◆ What you should do
Among the entries below, take the line with "ATOM 315 C CA" and the line with "ATOM 318 N N", and output them and every line between them exactly, with nothing else.

◆ Data shown
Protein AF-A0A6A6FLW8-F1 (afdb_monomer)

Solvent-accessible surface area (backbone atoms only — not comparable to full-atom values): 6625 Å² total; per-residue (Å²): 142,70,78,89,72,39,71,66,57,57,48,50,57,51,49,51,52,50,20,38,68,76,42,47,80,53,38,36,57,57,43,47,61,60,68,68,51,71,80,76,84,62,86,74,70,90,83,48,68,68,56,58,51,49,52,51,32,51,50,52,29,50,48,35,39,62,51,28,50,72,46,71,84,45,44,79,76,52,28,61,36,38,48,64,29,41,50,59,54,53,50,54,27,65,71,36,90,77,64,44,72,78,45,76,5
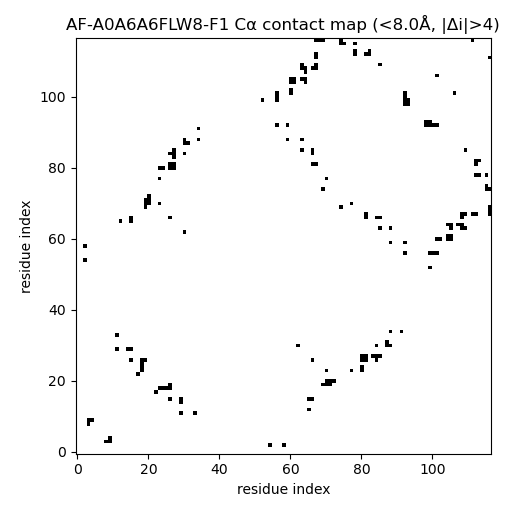9,23,53,51,16,52,52,23,38,78,72,42,77

Foldseek 3Di:
DPLVPDVLLVVLLVVLVVCLAPNLQCLQVSLVVLLPPPLDPPVPDDPCPPVSLVSNLVSLLVSLLSLLDAGDPDLVVSLVSSVSNNVVSCVSQ
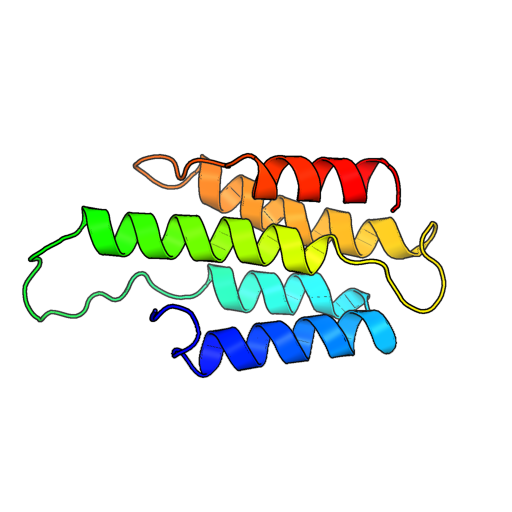CPDVVHRDRDPSSVVSVVSSVVSD

Radius of gyration: 14.6 Å; Cα contacts (8 Å, |Δi|>4): 99; chains: 1; bounding box: 32×24×46 Å

Sequence (117 aa):
PGVDSEPRFTAVVRLLRHAREVWPACMSNIVQFVLEEPIGQSEEADYAPNAKLAAKTFKLNKLMSLVSLTLAEQPKKDSDYQEASVIPILRYMSEHQPPLHINREGYRAVVRIQLGQ

Structure (mmCIF, N/CA/C/O backbone):
data_AF-A0A6A6FLW8-F1
#
_entry.id   AF-A0A6A6FLW8-F1
#
loop_
_atom_site.group_PDB
_atom_site.id
_atom_site.type_symbol
_atom_site.label_atom_id
_atom_site.label_alt_id
_atom_site.label_comp_id
_atom_site.label_asym_id
_atom_site.label_entity_id
_atom_site.label_seq_id
_atom_site.pdbx_PDB_ins_code
_atom_site.Cartn_x
_atom_site.Cartn_y
_atom_site.Cartn_z
_atom_site.occupancy
_atom_site.B_iso_or_equiv
_atom_site.auth_seq_id
_atom_site.auth_comp_id
_atom_site.auth_asym_id
_atom_site.auth_atom_id
_atom_site.pdbx_PDB_model_num
ATOM 1 N N . PRO A 1 1 ? 0.655 12.848 -16.364 1.00 40.12 1 PRO A N 1
ATOM 2 C CA . PRO A 1 1 ? -0.552 12.533 -17.164 1.00 40.12 1 PRO A CA 1
ATOM 3 C C . PRO A 1 1 ? -0.604 11.035 -17.514 1.00 40.12 1 PRO A C 1
ATOM 5 O O . PRO A 1 1 ? 0.242 10.573 -18.270 1.00 40.12 1 PRO A O 1
ATOM 8 N N . GLY A 1 2 ? -1.543 10.278 -16.929 1.00 51.34 2 GLY A N 1
ATOM 9 C CA . GLY A 1 2 ? -1.925 8.970 -17.486 1.00 51.34 2 GLY A CA 1
ATOM 10 C C . GLY A 1 2 ? -2.013 7.749 -16.563 1.00 51.34 2 GLY A C 1
ATOM 11 O O . GLY A 1 2 ? -2.295 6.679 -17.077 1.00 51.34 2 GLY A O 1
ATOM 12 N N . VAL A 1 3 ? -1.827 7.853 -15.240 1.00 50.56 3 VAL A N 1
ATOM 13 C CA . VAL A 1 3 ? -2.237 6.756 -14.319 1.00 50.56 3 VAL A CA 1
ATOM 14 C C . VAL A 1 3 ? -3.674 6.965 -13.814 1.00 50.56 3 VAL A C 1
ATOM 16 O O . VAL A 1 3 ? -4.359 6.010 -13.467 1.00 50.56 3 VAL A O 1
ATOM 19 N N . ASP A 1 4 ? -4.178 8.202 -13.895 1.00 45.25 4 ASP A N 1
ATOM 20 C CA . ASP A 1 4 ? -5.575 8.561 -13.606 1.00 45.25 4 ASP A CA 1
ATOM 21 C C . ASP A 1 4 ? -6.562 8.185 -14.732 1.00 45.25 4 ASP A C 1
ATOM 23 O O . ASP A 1 4 ? -7.763 8.390 -14.587 1.00 45.25 4 ASP A O 1
ATOM 27 N N . SER A 1 5 ? -6.081 7.618 -15.846 1.00 52.84 5 SER A N 1
ATOM 28 C CA . SER A 1 5 ? -6.912 7.202 -16.991 1.00 52.84 5 SER A CA 1
ATOM 29 C C . SER A 1 5 ? -7.181 5.699 -17.045 1.00 52.84 5 SER A C 1
ATOM 31 O O . SER A 1 5 ? -7.624 5.200 -18.074 1.00 52.84 5 SER A O 1
ATOM 33 N N . GLU A 1 6 ? -6.941 4.965 -15.958 1.00 75.38 6 GLU A N 1
ATOM 34 C CA . GLU A 1 6 ? -7.376 3.576 -15.870 1.00 75.38 6 GLU A CA 1
ATOM 35 C C . GLU A 1 6 ? -8.628 3.477 -14.986 1.00 75.38 6 GLU A C 1
ATOM 37 O O . GLU A 1 6 ? -8.533 3.616 -13.760 1.00 75.38 6 GLU A O 1
ATOM 42 N N . PRO A 1 7 ? -9.815 3.228 -15.571 1.00 84.00 7 PRO A N 1
ATOM 43 C CA . PRO A 1 7 ? -11.085 3.251 -14.843 1.00 84.00 7 PRO A CA 1
ATOM 44 C C . PRO A 1 7 ? -11.104 2.272 -13.662 1.00 84.00 7 PRO A C 1
ATOM 46 O O . PRO A 1 7 ? -11.736 2.547 -12.639 1.00 84.00 7 PRO A O 1
ATOM 49 N N . ARG A 1 8 ? -10.349 1.168 -13.762 1.00 85.62 8 ARG A N 1
ATOM 50 C
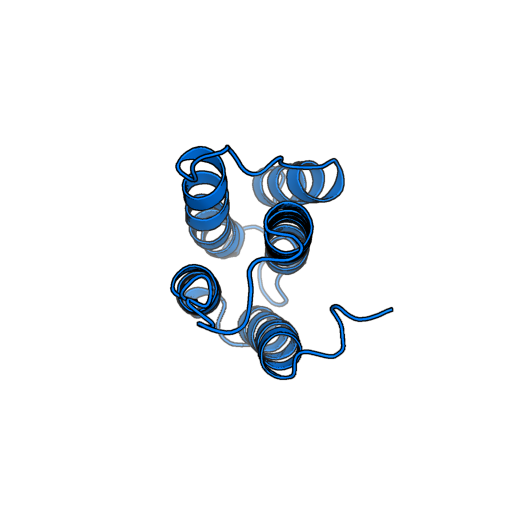 CA . ARG A 1 8 ? -10.158 0.198 -12.679 1.00 85.62 8 ARG A CA 1
ATOM 51 C C . ARG A 1 8 ? -9.492 0.830 -11.460 1.00 85.62 8 ARG A C 1
ATOM 53 O O . ARG A 1 8 ? -9.996 0.681 -10.349 1.00 85.62 8 ARG A O 1
ATOM 60 N N . PHE A 1 9 ? -8.396 1.564 -11.644 1.00 88.81 9 PHE A N 1
ATOM 61 C CA . PHE A 1 9 ? -7.694 2.177 -10.518 1.00 88.81 9 PHE A CA 1
ATOM 62 C C . PHE A 1 9 ? -8.534 3.289 -9.879 1.00 88.81 9 PHE A C 1
ATOM 64 O O . PHE A 1 9 ? -8.593 3.401 -8.655 1.00 88.81 9 PHE A O 1
ATOM 71 N N . THR A 1 10 ? -9.289 4.051 -10.677 1.00 91.31 10 THR A N 1
ATOM 72 C CA . THR A 1 10 ? -10.263 5.010 -10.133 1.00 91.31 10 THR A CA 1
ATOM 73 C C . THR A 1 10 ? -11.354 4.317 -9.307 1.00 91.31 10 THR A C 1
ATOM 75 O O . THR A 1 10 ? -11.748 4.834 -8.259 1.00 91.31 10 THR A O 1
ATOM 78 N N . ALA A 1 11 ? -11.837 3.147 -9.740 1.00 92.75 11 ALA A N 1
ATOM 79 C CA . ALA A 1 11 ? -12.787 2.352 -8.964 1.00 92.75 11 ALA A CA 1
ATOM 80 C C . ALA A 1 11 ? -12.175 1.894 -7.632 1.00 92.75 11 ALA A C 1
ATOM 82 O O . ALA A 1 11 ? -12.797 2.086 -6.592 1.00 92.75 11 ALA A O 1
ATOM 83 N N . VAL A 1 12 ? -10.929 1.410 -7.633 1.00 94.25 12 VAL A N 1
ATOM 84 C CA . VAL A 1 12 ? -10.187 1.030 -6.414 1.00 94.25 12 VAL A CA 1
ATOM 85 C C . VAL A 1 12 ? -10.074 2.199 -5.435 1.00 94.25 12 VAL A C 1
ATOM 87 O O . VAL A 1 12 ? -10.352 2.034 -4.249 1.00 94.25 12 VAL A O 1
ATOM 90 N N . VAL A 1 13 ? -9.731 3.401 -5.913 1.00 94.69 13 VAL A N 1
ATOM 91 C CA . VAL A 1 13 ? -9.660 4.611 -5.071 1.00 94.69 13 VAL A CA 1
ATOM 92 C C . VAL A 1 13 ? -11.000 4.885 -4.380 1.00 94.69 13 VAL A C 1
ATOM 94 O O . VAL A 1 13 ? -11.028 5.210 -3.189 1.00 94.69 13 VAL A O 1
ATOM 97 N N . ARG A 1 14 ? -12.111 4.766 -5.117 1.00 94.56 14 ARG A N 1
ATOM 98 C CA . ARG A 1 14 ? -13.464 4.988 -4.583 1.00 94.56 14 ARG A CA 1
ATOM 99 C C . ARG A 1 14 ? -13.889 3.881 -3.622 1.00 94.56 14 ARG A C 1
ATOM 101 O O . ARG A 1 14 ? -14.426 4.197 -2.567 1.00 94.56 14 ARG A O 1
ATOM 108 N N . LEU A 1 15 ? -13.599 2.624 -3.945 1.00 95.38 15 LEU A N 1
ATOM 109 C CA . LEU A 1 15 ? -13.891 1.474 -3.090 1.00 95.38 15 LEU A CA 1
ATOM 110 C C . LEU A 1 15 ? -13.135 1.561 -1.768 1.00 95.38 15 LEU A C 1
ATOM 112 O O . LEU A 1 15 ? -13.750 1.419 -0.721 1.00 95.38 15 LEU A O 1
ATOM 116 N N . LEU A 1 16 ? -11.836 1.878 -1.791 1.00 95.31 16 LEU A N 1
ATOM 117 C CA . LEU A 1 16 ? -11.057 2.065 -0.564 1.00 95.31 16 LEU A CA 1
ATOM 118 C C . LEU A 1 16 ? -11.581 3.229 0.273 1.00 95.31 16 LEU A C 1
ATOM 120 O O . LEU A 1 16 ? -11.597 3.141 1.496 1.00 95.31 16 LEU A O 1
ATOM 124 N N . ARG A 1 17 ? -12.013 4.320 -0.370 1.00 93.94 17 ARG A N 1
ATOM 125 C CA . ARG A 1 17 ? -12.653 5.431 0.341 1.00 93.94 17 ARG A CA 1
ATOM 126 C C . ARG A 1 17 ? -13.919 4.977 1.052 1.00 93.94 17 ARG A C 1
ATOM 128 O O . ARG A 1 17 ? -14.027 5.188 2.250 1.00 93.94 17 ARG A O 1
ATOM 135 N N . HIS A 1 18 ? -14.812 4.315 0.330 1.00 94.19 18 HIS A N 1
ATOM 136 C CA . HIS A 1 18 ? -16.068 3.840 0.890 1.00 94.19 18 HIS A CA 1
ATOM 137 C C . HIS A 1 18 ? -15.858 2.781 1.984 1.00 94.19 18 HIS A C 1
ATOM 139 O O . HIS A 1 18 ? -16.498 2.837 3.028 1.00 94.19 18 HIS A O 1
ATOM 145 N N . ALA A 1 19 ? -14.909 1.862 1.792 1.00 93.50 19 ALA A N 1
ATOM 146 C CA . ALA A 1 19 ? -14.544 0.858 2.786 1.00 93.50 19 ALA A CA 1
ATOM 147 C C . ALA A 1 19 ? -14.093 1.498 4.105 1.00 93.50 19 ALA A C 1
ATOM 149 O O . ALA A 1 19 ? -14.560 1.094 5.161 1.00 93.50 19 ALA A O 1
ATOM 150 N N . ARG A 1 20 ? -13.260 2.546 4.065 1.00 91.00 20 ARG A N 1
ATOM 151 C CA . ARG A 1 20 ? -12.829 3.260 5.283 1.00 91.00 20 ARG A CA 1
ATOM 152 C C . ARG A 1 20 ? -13.958 3.963 6.036 1.00 91.00 20 ARG A C 1
ATOM 154 O O . ARG A 1 20 ? -13.797 4.255 7.217 1.00 91.00 20 ARG A O 1
ATOM 161 N N . GLU A 1 21 ? -15.039 4.291 5.339 1.00 89.50 21 GLU A N 1
ATOM 162 C CA . GLU A 1 21 ? -16.194 4.989 5.903 1.00 89.50 21 GLU A CA 1
ATOM 163 C C . GLU A 
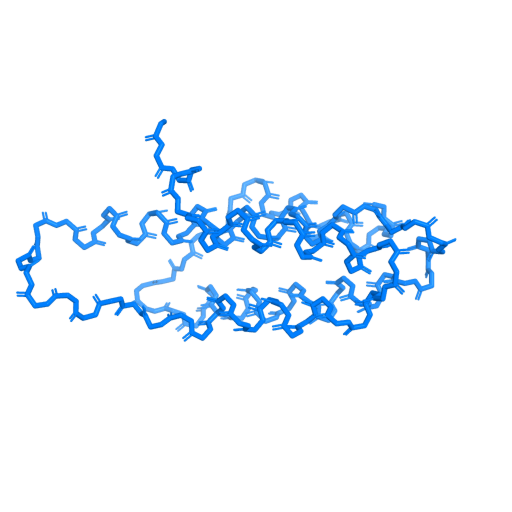1 21 ? -17.249 4.018 6.440 1.00 89.50 21 GLU A C 1
ATOM 165 O O . GLU A 1 21 ? -17.920 4.351 7.407 1.00 89.50 21 GLU A O 1
ATOM 170 N N . VAL A 1 22
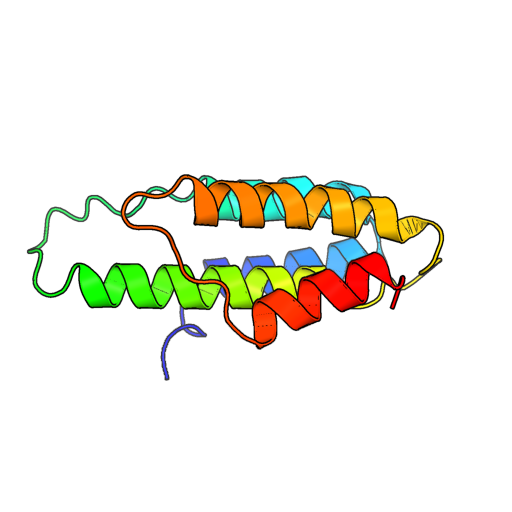 ? -17.409 2.843 5.818 1.00 91.31 22 VAL A N 1
ATOM 171 C CA . VAL A 1 22 ? -18.570 1.966 6.060 1.00 91.31 22 VAL A CA 1
ATOM 172 C C . VAL A 1 22 ? -18.191 0.531 6.433 1.00 91.31 22 VAL A C 1
ATOM 174 O O . VAL A 1 22 ? -18.923 -0.119 7.175 1.00 91.31 22 VAL A O 1
ATOM 177 N N . TRP A 1 23 ? -17.077 -0.006 5.923 1.00 91.88 23 TRP A N 1
ATOM 178 C CA . TRP A 1 23 ? -16.673 -1.391 6.195 1.00 91.88 23 TRP A CA 1
ATOM 179 C C . TRP A 1 23 ? -15.154 -1.615 6.048 1.00 91.88 23 TRP A C 1
ATOM 181 O O . TRP A 1 23 ? -14.701 -2.168 5.040 1.00 91.88 23 TRP A O 1
ATOM 191 N N . PRO A 1 24 ? -14.339 -1.230 7.052 1.00 91.50 24 PRO A N 1
ATOM 192 C CA . PRO A 1 24 ? -12.877 -1.316 6.974 1.00 91.50 24 PRO A CA 1
ATOM 193 C C . PRO A 1 24 ? -12.329 -2.722 6.699 1.00 91.50 24 PRO A C 1
ATOM 195 O O . PRO A 1 24 ? -11.325 -2.879 6.006 1.00 91.50 24 PRO A O 1
ATOM 198 N N . ALA A 1 25 ? -13.017 -3.763 7.172 1.00 91.44 25 ALA A N 1
ATOM 199 C CA . ALA A 1 25 ? -12.576 -5.146 7.012 1.00 91.44 25 ALA A CA 1
ATOM 200 C C . ALA A 1 25 ? -12.474 -5.611 5.545 1.00 91.44 25 ALA A C 1
ATOM 202 O O . ALA A 1 25 ? -11.740 -6.554 5.259 1.00 91.44 25 ALA A O 1
ATOM 203 N N . CYS A 1 26 ? -13.155 -4.960 4.592 1.00 94.19 26 CYS A N 1
ATOM 204 C CA . CYS A 1 26 ? -13.047 -5.325 3.175 1.00 94.19 26 CYS A CA 1
ATOM 205 C C . CYS A 1 26 ? -11.832 -4.700 2.462 1.00 94.19 26 CYS A C 1
ATOM 207 O O . CYS A 1 26 ? -11.562 -5.043 1.307 1.00 94.19 26 CYS A O 1
ATOM 209 N N . MET A 1 27 ? -11.062 -3.827 3.128 1.00 95.12 27 MET A N 1
ATOM 210 C CA . MET A 1 27 ? -9.891 -3.166 2.535 1.00 95.12 27 MET A CA 1
ATOM 211 C C . MET A 1 27 ? -8.857 -4.167 2.010 1.00 95.12 27 MET A C 1
ATOM 213 O O . MET A 1 27 ? -8.330 -3.972 0.913 1.00 95.12 27 MET A O 1
ATOM 217 N N . SER A 1 28 ? -8.623 -5.269 2.730 1.00 94.94 28 SER A N 1
ATOM 218 C CA . SER A 1 28 ? -7.661 -6.296 2.313 1.00 94.94 28 SER A CA 1
ATOM 219 C C . SER A 1 28 ? -8.108 -7.012 1.036 1.00 94.94 28 SER A C 1
ATOM 221 O O . SER A 1 28 ? -7.283 -7.253 0.158 1.00 94.94 28 SER A O 1
ATOM 223 N N . ASN A 1 29 ? -9.415 -7.242 0.865 1.00 96.19 29 ASN A N 1
ATOM 224 C CA . ASN A 1 29 ? -9.977 -7.821 -0.361 1.00 96.19 29 ASN A CA 1
ATOM 225 C C . ASN A 1 29 ? -9.799 -6.876 -1.559 1.00 96.19 29 ASN A C 1
ATOM 227 O O . ASN A 1 29 ? -9.460 -7.313 -2.656 1.00 96.19 29 ASN A O 1
ATOM 231 N N . ILE A 1 30 ? -9.991 -5.567 -1.353 1.00 96.44 30 ILE A N 1
ATOM 232 C CA . ILE A 1 30 ? -9.783 -4.562 -2.407 1.00 96.44 30 ILE A CA 1
ATOM 233 C C . ILE A 1 30 ? -8.306 -4.509 -2.812 1.00 96.44 30 ILE A C 1
ATOM 235 O O . ILE A 1 30 ? -8.000 -4.430 -4.001 1.00 96.44 30 ILE A O 1
ATOM 239 N N . VAL A 1 31 ? -7.387 -4.566 -1.844 1.00 96.75 31 VAL A N 1
ATOM 240 C CA . VAL A 1 31 ? -5.948 -4.643 -2.129 1.00 96.75 31 VAL A CA 1
ATOM 241 C C . VAL A 1 31 ? -5.623 -5.912 -2.908 1.00 96.75 31 VAL A C 1
ATOM 243 O O . VAL A 1 31 ? -4.952 -5.832 -3.935 1.00 96.75 31 VAL A O 1
ATOM 246 N N . GLN A 1 32 ? -6.121 -7.064 -2.467 1.00 94.94 32 GLN A N 1
ATOM 247 C CA . GLN A 1 32 ? -5.886 -8.339 -3.133 1.00 94.94 32 GLN A CA 1
ATOM 248 C C . GLN A 1 32 ? -6.378 -8.320 -4.587 1.00 94.94 32 GLN A C 1
ATOM 250 O O . GLN A 1 32 ? -5.631 -8.707 -5.481 1.00 94.94 32 GLN A O 1
ATOM 255 N N . PHE A 1 33 ? -7.549 -7.734 -4.850 1.00 93.19 33 PHE A N 1
ATOM 256 C CA . PHE A 1 33 ? -8.061 -7.526 -6.208 1.00 93.19 33 PHE A CA 1
ATOM 257 C C . PHE A 1 33 ? -7.114 -6.711 -7.111 1.00 93.19 33 PHE A C 1
ATOM 259 O O . PHE A 1 33 ? -7.107 -6.899 -8.329 1.00 93.19 33 PHE A O 1
ATOM 266 N N . VAL A 1 34 ? -6.319 -5.793 -6.548 1.00 92.75 34 VAL A N 1
ATOM 267 C CA . VAL A 1 34 ? -5.284 -5.058 -7.298 1.00 92.75 34 VAL A CA 1
ATOM 268 C C . VAL A 1 34 ? -4.041 -5.919 -7.518 1.00 92.75 34 VAL A C 1
ATOM 270 O O . VAL A 1 34 ? -3.452 -5.869 -8.594 1.00 92.75 34 VAL A O 1
ATOM 273 N N . LEU A 1 35 ? -3.625 -6.698 -6.517 1.00 92.75 35 LEU A N 1
ATOM 274 C CA . LEU A 1 35 ? -2.419 -7.530 -6.598 1.00 92.75 35 LEU A CA 1
ATOM 275 C C . LEU A 1 35 ? -2.584 -8.724 -7.547 1.00 92.75 35 LEU A C 1
ATOM 277 O O . LEU A 1 35 ? -1.627 -9.096 -8.222 1.00 92.75 35 LEU A O 1
ATOM 281 N N . GLU A 1 36 ? -3.795 -9.273 -7.639 1.00 89.44 36 GLU A N 1
ATOM 282 C CA . GLU A 1 36 ? -4.168 -10.354 -8.560 1.00 89.44 36 GLU A CA 1
ATOM 283 C C . GLU
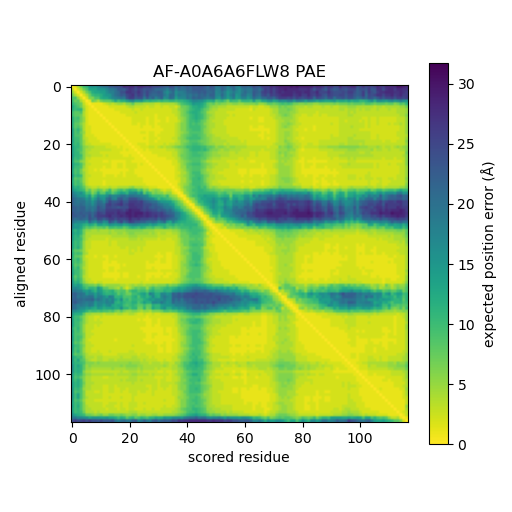 A 1 36 ? -4.270 -9.897 -10.020 1.00 89.44 36 GLU A C 1
ATOM 285 O O . GLU A 1 36 ? -4.490 -10.717 -10.908 1.00 89.44 36 GLU A O 1
ATOM 290 N N . GLU A 1 37 ? -4.103 -8.600 -10.303 1.00 80.19 37 GLU A N 1
ATOM 291 C CA . GLU A 1 37 ? -4.024 -8.115 -11.674 1.00 80.19 37 GLU A CA 1
ATOM 292 C C . GLU A 1 37 ? -2.835 -8.769 -12.400 1.00 80.19 37 GLU A C 1
ATOM 294 O O . GLU A 1 37 ? -1.672 -8.482 -12.062 1.00 80.19 37 GLU A O 1
ATOM 299 N N . PRO A 1 38 ? -3.099 -9.619 -13.417 1.00 65.19 38 PRO A N 1
ATOM 300 C CA . PRO A 1 38 ? -2.030 -10.210 -14.193 1.00 65.19 38 PRO A CA 1
ATOM 301 C C . PRO A 1 38 ? -1.242 -9.075 -14.839 1.00 65.19 38 PRO A C 1
ATOM 303 O O . PRO A 1 38 ? -1.811 -8.126 -15.384 1.00 65.19 38 PRO A O 1
ATOM 306 N N . ILE A 1 39 ? 0.087 -9.155 -14.766 1.00 61.09 39 ILE A N 1
ATOM 307 C CA . ILE A 1 39 ? 0.948 -8.306 -15.588 1.00 61.09 39 ILE A CA 1
ATOM 308 C C . ILE A 1 39 ? 0.574 -8.668 -17.017 1.00 61.09 39 ILE A C 1
ATOM 310 O O . ILE A 1 39 ? 0.872 -9.779 -17.444 1.00 61.09 39 ILE A O 1
ATOM 314 N N . GLY A 1 40 ? -0.174 -7.791 -17.691 1.00 53.00 40 GLY A N 1
ATOM 315 C CA . GLY A 1 40 ? -0.760 -8.098 -18.986 1.00 53.00 40 GLY A CA 1
ATOM 316 C C . GLY A 1 40 ? 0.281 -8.725 -19.905 1.00 53.00 40 GLY A C 1
ATOM 317 O O . GLY A 1 40 ? 1.215 -8.047 -20.336 1.00 53.00 40 GLY A O 1
ATOM 318 N N . GLN A 1 41 ? 0.091 -10.011 -20.210 1.00 44.00 41 GLN A N 1
ATOM 319 C CA . GLN A 1 41 ? 0.643 -10.674 -21.386 1.00 44.00 41 GLN A CA 1
ATOM 320 C C . GLN A 1 41 ? -0.096 -10.109 -22.605 1.00 44.00 41 GLN A C 1
ATOM 322 O O . GLN A 1 41 ? -0.826 -10.801 -23.299 1.00 44.00 41 GLN A O 1
ATOM 327 N N . SER A 1 42 ? -0.018 -8.795 -22.807 1.00 44.00 42 SER A N 1
ATOM 328 C CA . SER A 1 42 ? -0.451 -8.191 -24.054 1.00 44.00 42 SER A CA 1
ATOM 329 C C . SER A 1 42 ? 0.600 -8.606 -25.080 1.00 44.00 42 SER A C 1
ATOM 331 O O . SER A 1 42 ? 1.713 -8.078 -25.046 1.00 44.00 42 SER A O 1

◆ Reply to the task
ATOM 315 C CA . GLY A 1 40 ? -0.760 -8.098 -18.986 1.00 53.00 40 GLY A CA 1
ATOM 316 C C . GLY A 1 40 ? 0.281 -8.725 -19.905 1.00 53.00 40 GLY A C 1
ATOM 317 O O . GLY A 1 40 ? 1.215 -8.047 -20.336 1.00 53.00 40 GLY A O 1
ATOM 318 N N . GLN A 1 41 ? 0.091 -10.011 -20.210 1.00 44.00 41 GLN A N 1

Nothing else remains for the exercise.